Saturday, August 20, 2011

The Rule of Law

The Rule of Law is a concept that is very important to the legal profession, because it is upon this rock that the legal establishment builds its legitimacy and prestige.

The idea of the Rule of Law is that the law, and the law alone, controls the direction, process and outcomes of the legal system. Therefore, no person, no matter how powerful or influential, is above the law. The courts do not make the law, they merely enforce the law. Based on this logic, the decisions made in courts of law are - or at least should be - impartial, objective, and immutable. Like a prophet is a mouthpiece for God's word, the legal system is a mouthpiece for The Law - and deserves to be respected and honored on this basis. Where the legal system fails to accurately uphold the law - we are told - the legitimacy of the system is questionable.

The real shtick with this line of thinking is that in order for the law to rule, regardless of the people, there needs to be some kind of objective legal rule to follow. The problem, of course, is that there is almost never a clear legal rule to follow. Every legal pronouncement is subject to interpretation. If there were simple, objective legal objects about which everyone agreed, then we wouldn't have so many legal disputes. Furthermore, through the course of these legal disputes people, largely legal professionals, end-up assigning meaning to the law - in other words, they make the law (which did not really exist beforehand). Therefore, it is not enough to say that the law determined the outcome - the law does not have a will, it cannot determine anything (Schlag, 1998) - instead, it is more accurate to say that people infuse their will into the law in order to make it speak, and thereby determine the outcome. Thus, we find behind the proverbial wizard's curtain, not A Law that Rules (Rule of Law), but fragile mortals with their hands on the levers of power.

(For a more in depth discussion about the inherent ambiguity and contingency of all language, including law, read Derrida, Foucault, and Schlag).
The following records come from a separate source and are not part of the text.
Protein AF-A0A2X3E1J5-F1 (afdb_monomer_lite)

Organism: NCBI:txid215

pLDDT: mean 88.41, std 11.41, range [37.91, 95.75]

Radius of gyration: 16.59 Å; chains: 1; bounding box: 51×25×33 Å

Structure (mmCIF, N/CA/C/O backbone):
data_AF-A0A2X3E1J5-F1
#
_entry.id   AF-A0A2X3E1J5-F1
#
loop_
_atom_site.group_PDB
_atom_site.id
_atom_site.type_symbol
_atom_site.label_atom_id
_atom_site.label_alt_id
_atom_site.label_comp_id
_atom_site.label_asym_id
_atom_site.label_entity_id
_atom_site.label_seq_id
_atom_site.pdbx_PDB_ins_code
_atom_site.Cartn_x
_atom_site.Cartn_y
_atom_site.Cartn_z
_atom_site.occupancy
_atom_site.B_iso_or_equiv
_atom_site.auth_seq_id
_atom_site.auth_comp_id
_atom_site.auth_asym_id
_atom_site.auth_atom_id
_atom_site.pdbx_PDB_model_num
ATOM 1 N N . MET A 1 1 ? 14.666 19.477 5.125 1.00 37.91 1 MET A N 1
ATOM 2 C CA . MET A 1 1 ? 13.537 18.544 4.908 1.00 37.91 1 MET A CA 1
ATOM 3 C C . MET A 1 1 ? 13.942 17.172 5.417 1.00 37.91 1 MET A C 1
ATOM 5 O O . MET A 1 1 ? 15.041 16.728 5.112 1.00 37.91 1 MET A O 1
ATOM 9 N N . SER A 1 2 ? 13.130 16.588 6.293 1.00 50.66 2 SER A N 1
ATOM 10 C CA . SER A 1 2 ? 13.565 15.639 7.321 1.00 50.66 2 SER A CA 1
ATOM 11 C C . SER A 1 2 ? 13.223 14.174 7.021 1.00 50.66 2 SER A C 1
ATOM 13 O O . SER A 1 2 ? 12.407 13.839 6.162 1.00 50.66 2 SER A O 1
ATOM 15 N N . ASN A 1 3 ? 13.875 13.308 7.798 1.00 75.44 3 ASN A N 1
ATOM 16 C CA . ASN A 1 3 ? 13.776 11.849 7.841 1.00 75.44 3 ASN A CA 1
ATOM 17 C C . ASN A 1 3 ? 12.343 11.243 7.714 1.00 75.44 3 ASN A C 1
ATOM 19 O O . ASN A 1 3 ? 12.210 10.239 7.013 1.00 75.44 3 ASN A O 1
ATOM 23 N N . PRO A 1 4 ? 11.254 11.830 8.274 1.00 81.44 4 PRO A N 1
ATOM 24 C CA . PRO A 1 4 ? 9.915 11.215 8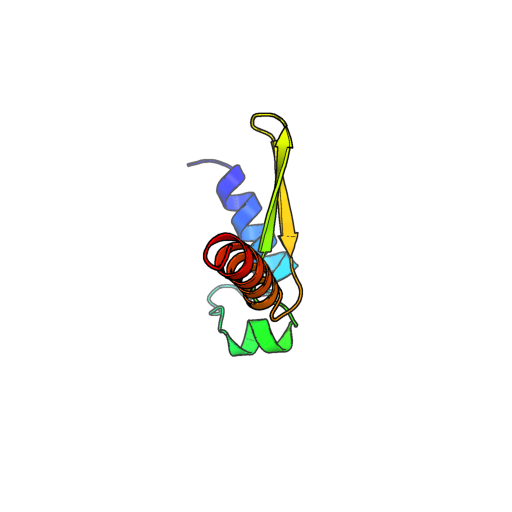.248 1.00 81.44 4 PRO A CA 1
ATOM 25 C C . PRO A 1 4 ? 9.315 11.039 6.847 1.00 81.44 4 PRO A C 1
ATOM 27 O O . PRO A 1 4 ? 8.806 9.967 6.527 1.00 81.44 4 PRO A O 1
ATOM 30 N N . ASN A 1 5 ? 9.440 12.044 5.972 1.00 87.19 5 ASN A N 1
ATOM 31 C CA . ASN A 1 5 ? 8.900 11.961 4.608 1.00 87.19 5 ASN A CA 1
ATOM 32 C C . ASN A 1 5 ? 9.629 10.888 3.787 1.00 87.19 5 ASN A C 1
ATOM 34 O O . ASN A 1 5 ? 9.020 10.198 2.972 1.00 87.19 5 ASN A O 1
ATOM 38 N N . LYS A 1 6 ? 10.933 10.706 4.037 1.00 90.56 6 LYS A N 1
ATOM 39 C CA . LYS A 1 6 ? 11.738 9.660 3.396 1.00 90.56 6 LYS A CA 1
ATOM 40 C C . LYS A 1 6 ? 11.345 8.268 3.894 1.00 90.56 6 LYS A C 1
ATOM 42 O O . LYS A 1 6 ? 11.277 7.341 3.090 1.00 90.56 6 LYS A O 1
ATOM 47 N N . ALA A 1 7 ? 11.063 8.124 5.189 1.00 91.00 7 ALA A N 1
ATOM 48 C CA . ALA A 1 7 ? 10.593 6.870 5.768 1.00 91.00 7 ALA A CA 1
ATOM 49 C C . ALA A 1 7 ? 9.221 6.465 5.205 1.00 91.00 7 ALA A C 1
ATOM 51 O O . ALA A 1 7 ? 9.068 5.326 4.761 1.00 91.00 7 ALA A O 1
ATOM 52 N N . LEU A 1 8 ? 8.274 7.408 5.138 1.00 90.31 8 LEU A N 1
ATOM 53 C CA . LEU A 1 8 ? 6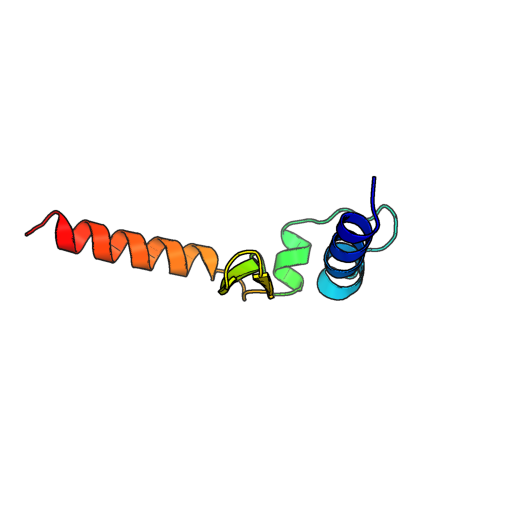.946 7.177 4.564 1.00 90.31 8 LEU A CA 1
ATOM 54 C C . LEU A 1 8 ? 7.031 6.811 3.078 1.00 90.31 8 LEU A C 1
ATOM 56 O O . LEU A 1 8 ? 6.473 5.797 2.663 1.00 90.31 8 LEU A O 1
ATOM 60 N N . ALA A 1 9 ? 7.787 7.581 2.289 1.00 91.38 9 ALA A N 1
ATOM 61 C CA . ALA A 1 9 ? 7.981 7.296 0.870 1.00 91.38 9 ALA A CA 1
ATOM 62 C C . ALA A 1 9 ? 8.638 5.925 0.644 1.00 91.38 9 ALA A C 1
ATOM 64 O O . ALA A 1 9 ? 8.252 5.199 -0.266 1.00 91.38 9 ALA A O 1
ATOM 65 N N . ASN A 1 10 ? 9.608 5.535 1.478 1.00 93.00 10 ASN A N 1
ATOM 66 C CA . ASN A 1 10 ? 10.241 4.223 1.370 1.00 93.00 10 ASN A CA 1
ATOM 67 C C . ASN A 1 10 ? 9.272 3.083 1.726 1.00 93.00 10 ASN A C 1
ATOM 69 O O . ASN A 1 10 ? 9.206 2.086 1.009 1.00 93.00 10 ASN A O 1
ATOM 73 N N . TRP A 1 11 ? 8.504 3.228 2.808 1.00 93.81 11 TRP A N 1
ATOM 74 C CA . TRP A 1 11 ? 7.481 2.251 3.178 1.00 93.81 11 TRP A CA 1
ATOM 75 C C . TRP A 1 11 ? 6.451 2.087 2.053 1.00 93.81 11 TRP A C 1
ATOM 77 O O . TRP A 1 11 ? 6.287 0.980 1.543 1.00 93.81 11 TRP A O 1
ATOM 87 N N . LEU A 1 12 ? 5.863 3.184 1.574 1.00 93.94 12 LEU A N 1
ATOM 88 C CA . LEU A 1 12 ? 4.821 3.135 0.552 1.00 93.94 12 LEU A CA 1
ATOM 89 C C . LEU A 1 12 ? 5.354 2.658 -0.808 1.00 93.94 12 LEU A C 1
ATOM 91 O O . LEU A 1 12 ? 4.864 1.681 -1.366 1.00 93.94 12 LEU A O 1
ATOM 95 N N . LEU A 1 13 ? 6.389 3.305 -1.349 1.00 94.25 13 LEU A N 1
ATOM 96 C CA . LEU A 1 13 ? 6.829 3.042 -2.724 1.00 94.25 13 LEU A CA 1
ATOM 97 C C . LEU A 1 13 ? 7.619 1.736 -2.854 1.00 94.25 13 LEU A C 1
ATOM 99 O O . LEU A 1 13 ? 7.524 1.061 -3.878 1.00 94.25 13 LEU A O 1
ATOM 103 N N . ARG A 1 14 ? 8.432 1.385 -1.849 1.00 94.62 14 ARG A N 1
ATOM 104 C CA . ARG A 1 14 ? 9.365 0.249 -1.947 1.00 94.62 14 ARG A CA 1
ATOM 105 C C . ARG A 1 14 ? 8.866 -0.996 -1.237 1.00 94.62 14 ARG A C 1
ATOM 107 O O . ARG A 1 14 ? 9.040 -2.081 -1.781 1.00 94.62 14 ARG A O 1
ATOM 114 N N . LYS A 1 15 ? 8.258 -0.869 -0.053 1.00 92.81 15 LYS A N 1
ATOM 115 C CA . LYS A 1 15 ? 7.770 -2.044 0.690 1.00 92.81 15 LYS A CA 1
ATOM 116 C C . LYS A 1 15 ? 6.375 -2.463 0.239 1.00 92.81 15 LYS A C 1
ATOM 118 O O . LYS A 1 15 ? 6.172 -3.639 -0.042 1.00 92.81 15 LYS A O 1
ATOM 123 N N . ILE A 1 16 ? 5.453 -1.506 0.150 1.00 93.69 16 ILE A N 1
ATOM 124 C CA . ILE A 1 16 ? 4.053 -1.774 -0.189 1.00 93.69 16 ILE A CA 1
ATOM 125 C C . I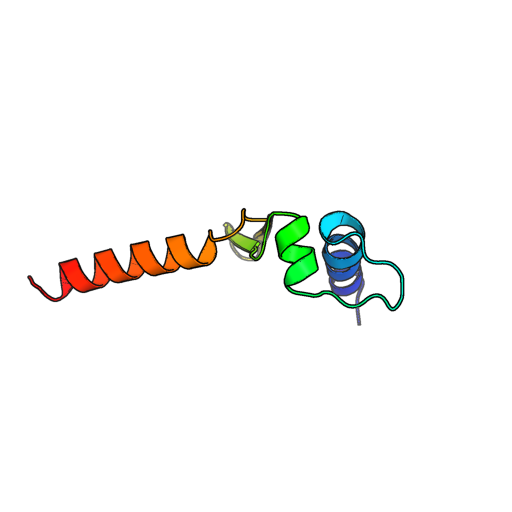LE A 1 16 ? 3.879 -1.945 -1.703 1.00 93.69 16 ILE A C 1
ATOM 127 O O . ILE A 1 16 ? 3.523 -3.026 -2.162 1.00 93.69 16 ILE A O 1
ATOM 131 N N . LEU A 1 17 ? 4.208 -0.918 -2.493 1.00 93.50 17 LEU A N 1
ATOM 132 C CA . LEU A 1 17 ? 3.994 -0.926 -3.949 1.00 93.50 17 LEU A CA 1
ATOM 133 C C . LEU A 1 17 ? 5.072 -1.684 -4.737 1.00 93.50 17 LEU A C 1
ATOM 135 O O . LEU A 1 17 ? 4.900 -1.946 -5.929 1.00 93.50 17 LEU A O 1
ATOM 139 N N . LYS A 1 18 ? 6.192 -2.025 -4.082 1.00 94.25 18 LYS A N 1
ATOM 140 C CA . LYS A 1 18 ? 7.325 -2.767 -4.666 1.00 94.25 18 LYS A CA 1
ATOM 141 C C . LYS A 1 18 ? 7.803 -2.176 -6.002 1.00 94.25 18 LYS A C 1
ATOM 143 O O . LYS A 1 18 ? 8.155 -2.908 -6.927 1.00 94.25 18 LYS A O 1
ATOM 148 N N . LEU A 1 19 ? 7.803 -0.847 -6.110 1.00 95.75 19 LEU A N 1
ATOM 149 C CA . LEU A 1 19 ? 8.220 -0.133 -7.314 1.00 95.75 19 LEU A CA 1
ATOM 150 C C . LEU A 1 19 ? 9.743 -0.086 -7.402 1.00 95.75 19 LEU A C 1
ATOM 152 O O . LEU A 1 19 ? 10.433 0.145 -6.398 1.00 95.75 19 LEU A O 1
ATOM 156 N N . LYS A 1 20 ? 10.273 -0.200 -8.615 1.00 94.25 20 LYS A N 1
ATOM 157 C CA . LYS A 1 20 ? 11.667 0.110 -8.941 1.00 94.25 20 LYS A CA 1
ATOM 158 C C . LYS A 1 20 ? 11.884 1.625 -9.000 1.00 94.25 20 LYS A C 1
ATOM 160 O O . LYS A 1 20 ? 10.946 2.428 -9.015 1.00 94.25 20 LYS A O 1
ATOM 165 N N . ALA A 1 21 ? 13.143 2.052 -8.962 1.00 93.12 21 ALA A N 1
ATOM 166 C CA . ALA A 1 21 ? 13.466 3.463 -9.148 1.00 93.12 21 ALA A CA 1
ATOM 167 C C . ALA A 1 21 ? 13.003 3.923 -10.542 1.00 93.12 21 ALA A C 1
ATOM 169 O O . ALA A 1 21 ? 13.313 3.268 -11.530 1.00 93.12 21 ALA A O 1
ATOM 170 N N . GLY A 1 22 ? 12.239 5.019 -10.601 1.00 92.88 22 GLY A N 1
ATOM 171 C CA . GLY A 1 22 ? 11.665 5.545 -11.846 1.00 92.88 22 GLY A CA 1
ATOM 172 C C . GLY A 1 22 ? 10.406 4.828 -12.352 1.00 92.88 22 GLY A C 1
ATOM 173 O O . GLY A 1 22 ? 9.840 5.259 -13.348 1.00 92.88 22 GLY A O 1
ATOM 174 N N . GLU A 1 23 ? 9.943 3.770 -11.681 1.00 95.19 23 GLU A N 1
ATOM 175 C CA . GLU A 1 23 ? 8.710 3.073 -12.055 1.00 95.19 23 GLU A CA 1
ATOM 176 C C . GLU A 1 23 ? 7.470 3.849 -11.588 1.00 95.19 23 GLU A C 1
ATOM 178 O O . GLU A 1 23 ? 7.408 4.305 -10.442 1.00 95.19 23 GLU A O 1
ATOM 183 N N . LEU A 1 24 ? 6.481 3.985 -12.476 1.00 95.12 24 LEU A N 1
ATOM 184 C CA . LEU A 1 24 ? 5.217 4.657 -12.184 1.00 95.12 24 LEU A CA 1
ATOM 185 C C . LEU A 1 24 ? 4.281 3.756 -11.372 1.00 95.12 24 LEU A C 1
ATOM 187 O O . LEU A 1 24 ? 4.137 2.568 -11.652 1.00 95.12 24 LEU A O 1
ATOM 191 N N . ALA A 1 25 ? 3.604 4.350 -10.391 1.00 93.81 25 ALA A N 1
ATOM 192 C CA . ALA A 1 25 ? 2.464 3.729 -9.733 1.00 93.81 25 ALA A CA 1
ATOM 193 C C . ALA A 1 25 ? 1.227 3.912 -10.623 1.00 93.81 25 ALA A C 1
ATOM 195 O O . ALA A 1 25 ? 0.814 5.044 -10.871 1.00 93.81 25 ALA A O 1
ATOM 196 N N . THR A 1 26 ? 0.655 2.815 -11.113 1.00 95.06 26 THR A N 1
ATOM 197 C CA . THR A 1 26 ? -0.559 2.819 -11.941 1.00 95.06 26 THR A CA 1
ATOM 198 C C . THR A 1 26 ? -1.719 2.168 -11.195 1.00 95.06 26 THR A C 1
ATOM 200 O O . THR A 1 26 ? -1.499 1.356 -10.296 1.00 95.06 26 THR A O 1
ATOM 203 N N . LEU A 1 27 ? -2.953 2.500 -11.589 1.00 92.38 27 LEU A N 1
ATOM 204 C CA . LEU A 1 27 ? -4.155 1.856 -11.047 1.00 92.38 27 LEU A CA 1
ATOM 205 C C . LEU A 1 27 ? -4.133 0.344 -11.289 1.00 92.38 27 LEU A C 1
ATOM 207 O O . LEU A 1 27 ? -4.290 -0.415 -10.348 1.00 92.38 27 LEU A O 1
ATOM 211 N N . GLU A 1 28 ? -3.782 -0.095 -12.498 1.00 94.50 28 GLU A N 1
ATOM 212 C CA . GLU A 1 28 ? -3.625 -1.519 -12.830 1.00 94.50 28 GLU A CA 1
ATOM 213 C C . GLU A 1 28 ? -2.660 -2.246 -11.874 1.00 94.50 28 GLU A C 1
ATOM 215 O O . GLU A 1 28 ? -2.864 -3.398 -11.498 1.00 94.50 28 GLU A O 1
ATOM 220 N N . LYS A 1 29 ? -1.586 -1.582 -11.428 1.00 93.56 29 LYS A N 1
ATOM 221 C CA . LYS A 1 29 ? -0.654 -2.182 -10.468 1.00 93.56 29 LYS A CA 1
ATOM 222 C C . LYS A 1 29 ? -1.251 -2.284 -9.067 1.00 93.56 29 LYS A C 1
ATOM 224 O O . LYS A 1 29 ? -1.030 -3.292 -8.404 1.00 93.56 29 LYS A O 1
ATOM 229 N N . LEU A 1 30 ? -1.982 -1.265 -8.625 1.00 93.94 30 LEU A N 1
ATOM 230 C CA . LEU A 1 30 ? -2.748 -1.317 -7.377 1.00 93.94 30 LEU A CA 1
ATOM 231 C C . LEU A 1 30 ? -3.777 -2.454 -7.426 1.00 93.94 30 LEU A C 1
ATOM 233 O O . LEU A 1 30 ? -3.862 -3.252 -6.493 1.00 93.94 30 LEU A O 1
ATOM 237 N N . GLU A 1 31 ? -4.450 -2.612 -8.566 1.00 93.31 31 GLU A N 1
ATOM 238 C CA . GLU A 1 31 ? -5.412 -3.684 -8.784 1.00 93.31 31 GLU A CA 1
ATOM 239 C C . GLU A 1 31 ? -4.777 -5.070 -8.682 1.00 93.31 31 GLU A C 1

Now, people - especially in the legal profession - will interact and exert social pressure on one-another in a way that will tend to enforce a set off norms. These norms can easily be mistaken for the "Rule of Law." But this nexus of social pressure is always driven by people, who make the law in the very act of enforcement. Now, I happen to believe that a certain degree of social coercion and even violence is inevitable, and I would like to be able to preserve the prestige of the legal system in order to be able to use it to make a good living some day. However, I do not want to whitewash the inherent fuzziness and moral ambiguity involved in legal practice. And I certainly don't want to pretend that there is some magical, objective, form-of-law which justifies all the violence and ugliness that has been perpetuated in the name of law and order. The law as mystical objectivity does not exist, instead there is only the law as we people apply it. We have always and will always have the power to shape the law into forms that are either more or less horrible.
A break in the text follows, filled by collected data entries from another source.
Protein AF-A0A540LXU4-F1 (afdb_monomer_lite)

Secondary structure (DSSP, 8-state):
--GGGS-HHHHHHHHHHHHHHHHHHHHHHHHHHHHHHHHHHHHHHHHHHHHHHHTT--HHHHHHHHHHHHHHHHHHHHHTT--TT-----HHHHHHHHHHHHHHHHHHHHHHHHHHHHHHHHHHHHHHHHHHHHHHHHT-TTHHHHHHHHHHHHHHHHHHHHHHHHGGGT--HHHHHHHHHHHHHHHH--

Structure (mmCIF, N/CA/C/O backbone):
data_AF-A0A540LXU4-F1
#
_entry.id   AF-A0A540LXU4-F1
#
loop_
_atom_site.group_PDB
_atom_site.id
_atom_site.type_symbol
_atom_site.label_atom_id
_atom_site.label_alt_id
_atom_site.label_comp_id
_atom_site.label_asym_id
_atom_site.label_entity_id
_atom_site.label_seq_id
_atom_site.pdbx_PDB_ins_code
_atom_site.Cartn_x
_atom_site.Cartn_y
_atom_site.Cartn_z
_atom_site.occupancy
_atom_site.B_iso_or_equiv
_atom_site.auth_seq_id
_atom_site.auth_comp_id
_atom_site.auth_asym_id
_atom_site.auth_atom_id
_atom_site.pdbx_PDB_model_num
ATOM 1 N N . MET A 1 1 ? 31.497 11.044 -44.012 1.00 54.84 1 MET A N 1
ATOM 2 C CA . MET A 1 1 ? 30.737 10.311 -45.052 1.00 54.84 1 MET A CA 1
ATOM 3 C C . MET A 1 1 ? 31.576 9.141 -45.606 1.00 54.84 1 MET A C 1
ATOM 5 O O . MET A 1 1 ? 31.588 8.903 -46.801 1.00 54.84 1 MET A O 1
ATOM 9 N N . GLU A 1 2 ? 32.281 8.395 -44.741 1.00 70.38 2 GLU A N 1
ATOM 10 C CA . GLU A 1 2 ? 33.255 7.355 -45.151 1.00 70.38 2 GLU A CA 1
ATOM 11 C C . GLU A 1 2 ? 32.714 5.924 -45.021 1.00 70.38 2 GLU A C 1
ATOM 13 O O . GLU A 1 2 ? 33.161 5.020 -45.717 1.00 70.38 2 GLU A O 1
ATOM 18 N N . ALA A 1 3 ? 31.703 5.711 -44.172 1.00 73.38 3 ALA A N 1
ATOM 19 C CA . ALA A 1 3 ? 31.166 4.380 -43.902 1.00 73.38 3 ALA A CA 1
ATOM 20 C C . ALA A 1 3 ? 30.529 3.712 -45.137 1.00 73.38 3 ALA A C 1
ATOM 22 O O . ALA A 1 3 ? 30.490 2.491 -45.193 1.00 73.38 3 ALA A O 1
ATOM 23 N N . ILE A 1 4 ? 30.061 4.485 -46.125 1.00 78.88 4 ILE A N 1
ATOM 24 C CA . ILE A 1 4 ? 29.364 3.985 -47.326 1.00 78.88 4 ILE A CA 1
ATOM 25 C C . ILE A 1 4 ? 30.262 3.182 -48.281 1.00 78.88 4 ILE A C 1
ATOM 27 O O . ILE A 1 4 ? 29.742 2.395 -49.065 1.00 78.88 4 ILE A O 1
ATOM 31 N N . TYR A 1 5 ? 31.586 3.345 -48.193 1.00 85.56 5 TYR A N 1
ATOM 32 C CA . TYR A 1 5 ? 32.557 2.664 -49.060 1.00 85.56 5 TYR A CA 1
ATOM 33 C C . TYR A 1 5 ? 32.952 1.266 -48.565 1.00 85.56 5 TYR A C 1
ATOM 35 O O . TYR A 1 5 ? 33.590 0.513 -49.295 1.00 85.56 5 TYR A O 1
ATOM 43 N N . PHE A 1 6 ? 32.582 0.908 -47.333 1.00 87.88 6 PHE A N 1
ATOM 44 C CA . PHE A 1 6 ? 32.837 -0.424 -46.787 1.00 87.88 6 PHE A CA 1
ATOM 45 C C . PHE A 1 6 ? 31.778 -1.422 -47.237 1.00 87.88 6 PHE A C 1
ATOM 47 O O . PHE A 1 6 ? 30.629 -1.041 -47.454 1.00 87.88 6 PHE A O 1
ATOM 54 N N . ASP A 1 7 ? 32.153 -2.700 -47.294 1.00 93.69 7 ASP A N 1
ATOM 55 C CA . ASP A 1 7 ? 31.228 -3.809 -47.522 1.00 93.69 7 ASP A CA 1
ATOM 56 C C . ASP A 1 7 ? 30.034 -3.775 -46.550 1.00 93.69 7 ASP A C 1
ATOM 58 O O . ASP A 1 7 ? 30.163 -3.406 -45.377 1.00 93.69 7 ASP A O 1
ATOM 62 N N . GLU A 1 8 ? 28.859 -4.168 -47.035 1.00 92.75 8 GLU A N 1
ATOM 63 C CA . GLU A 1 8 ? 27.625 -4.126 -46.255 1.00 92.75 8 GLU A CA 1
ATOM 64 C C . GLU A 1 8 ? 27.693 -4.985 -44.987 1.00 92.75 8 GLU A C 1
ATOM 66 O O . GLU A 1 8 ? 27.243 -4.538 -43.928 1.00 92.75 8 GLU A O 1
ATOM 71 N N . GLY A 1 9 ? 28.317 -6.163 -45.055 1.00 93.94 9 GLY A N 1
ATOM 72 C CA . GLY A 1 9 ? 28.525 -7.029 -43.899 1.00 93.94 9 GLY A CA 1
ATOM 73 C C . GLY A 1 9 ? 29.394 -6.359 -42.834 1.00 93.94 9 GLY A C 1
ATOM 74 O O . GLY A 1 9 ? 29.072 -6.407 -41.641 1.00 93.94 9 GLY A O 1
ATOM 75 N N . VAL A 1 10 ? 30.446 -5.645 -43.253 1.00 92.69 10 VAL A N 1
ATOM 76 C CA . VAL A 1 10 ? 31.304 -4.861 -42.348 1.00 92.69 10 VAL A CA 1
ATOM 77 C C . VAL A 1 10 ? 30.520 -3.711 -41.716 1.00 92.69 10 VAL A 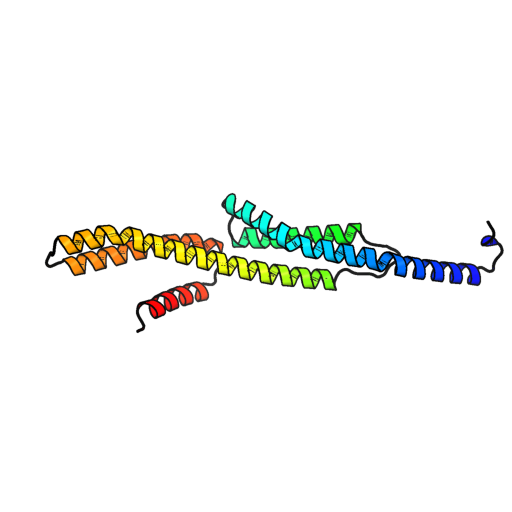C 1
ATOM 79 O O . VAL A 1 10 ? 30.583 -3.526 -40.498 1.00 92.69 10 VAL A O 1
ATOM 82 N N . ARG A 1 11 ? 29.742 -2.961 -42.508 1.00 92.44 11 ARG A N 1
ATOM 83 C CA . ARG A 1 11 ? 28.909 -1.858 -41.997 1.00 92.44 11 ARG A CA 1
ATOM 84 C C . ARG A 1 11 ? 27.879 -2.352 -40.984 1.00 92.44 11 ARG A C 1
ATOM 86 O O . ARG A 1 11 ? 27.743 -1.746 -39.923 1.00 92.44 11 ARG A O 1
ATOM 93 N N . ASN A 1 12 ? 27.192 -3.454 -41.280 1.00 93.94 12 ASN A N 1
ATOM 94 C CA . ASN A 1 12 ? 26.181 -4.030 -40.395 1.00 93.94 12 ASN A CA 1
ATOM 95 C C . ASN A 1 12 ? 26.805 -4.535 -39.089 1.00 93.94 12 ASN A C 1
ATOM 97 O O . ASN A 1 12 ? 26.310 -4.204 -38.014 1.00 93.94 12 ASN A O 1
ATOM 101 N N . SER A 1 13 ? 27.948 -5.222 -39.164 1.00 94.62 13 SER A N 1
ATOM 102 C CA . SER A 1 13 ? 28.677 -5.691 -37.976 1.00 94.62 13 SER A CA 1
ATOM 103 C C . SER A 1 13 ? 29.138 -4.532 -37.084 1.00 94.62 13 SER A C 1
ATOM 105 O O . SER A 1 13 ? 29.012 -4.583 -35.861 1.00 94.62 13 SER A O 1
ATOM 107 N N . LYS A 1 14 ? 29.659 -3.446 -37.679 1.00 94.56 14 LYS A N 1
ATOM 108 C CA . LYS A 1 14 ? 30.058 -2.248 -36.921 1.00 94.56 14 LYS A CA 1
ATOM 109 C C . LYS A 1 14 ? 28.857 -1.517 -36.324 1.00 94.56 14 LYS A C 1
ATOM 111 O O . LYS A 1 14 ? 28.971 -1.046 -35.196 1.00 94.56 14 LYS A O 1
ATOM 116 N N . ARG A 1 15 ? 27.720 -1.459 -37.028 1.00 92.38 15 ARG A N 1
ATOM 117 C CA . ARG A 1 15 ? 26.466 -0.899 -36.499 1.00 92.38 15 ARG A CA 1
ATOM 118 C C . ARG A 1 15 ? 25.996 -1.673 -35.267 1.00 92.38 15 ARG A C 1
ATOM 120 O O . ARG A 1 15 ? 25.826 -1.057 -34.224 1.00 92.38 15 ARG A O 1
ATOM 127 N N . GLN A 1 16 ? 25.895 -2.999 -35.356 1.00 93.75 16 GLN A N 1
ATOM 128 C CA . GLN A 1 16 ? 25.486 -3.850 -34.230 1.00 93.75 16 GLN A CA 1
ATOM 129 C C . GLN A 1 16 ? 26.421 -3.708 -33.021 1.00 93.75 16 GLN A C 1
ATOM 131 O O . GLN A 1 16 ? 25.965 -3.620 -31.884 1.00 93.75 16 GLN A O 1
ATOM 136 N N . LEU A 1 17 ? 27.738 -3.624 -33.251 1.00 95.69 17 LEU A N 1
ATOM 137 C CA . LEU A 1 17 ? 28.706 -3.389 -32.177 1.00 95.69 17 LEU A CA 1
ATOM 138 C C . LEU A 1 17 ? 28.485 -2.035 -31.486 1.00 95.69 17 LEU A C 1
ATOM 140 O O . LEU A 1 17 ? 28.587 -1.944 -30.264 1.00 95.69 17 LEU A O 1
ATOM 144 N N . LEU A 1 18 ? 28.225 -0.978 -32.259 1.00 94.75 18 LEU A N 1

Acknowledging that the legal system is fueled by people, (who create and enforce norms) is particularly important for us lawyers to recognize, so that we don't become so enchanted with the Law (Schlag, 1998), that we begin to trivialize the impact of our decisions on people. We need to recognize that the violence of the system is a violence for which we are personally responsible. We cannot disavow the pain we cause others. Hopefully, this understanding will serve to somewhat mitigate the violence. But, at the very least it should prevent us from excusing ourselves. There is no Big Other (Zizek, Lacan). We are alone. When bad things happen it is not the The Law that wills those bads things, it is the people who make and enforce the law, which is all of us.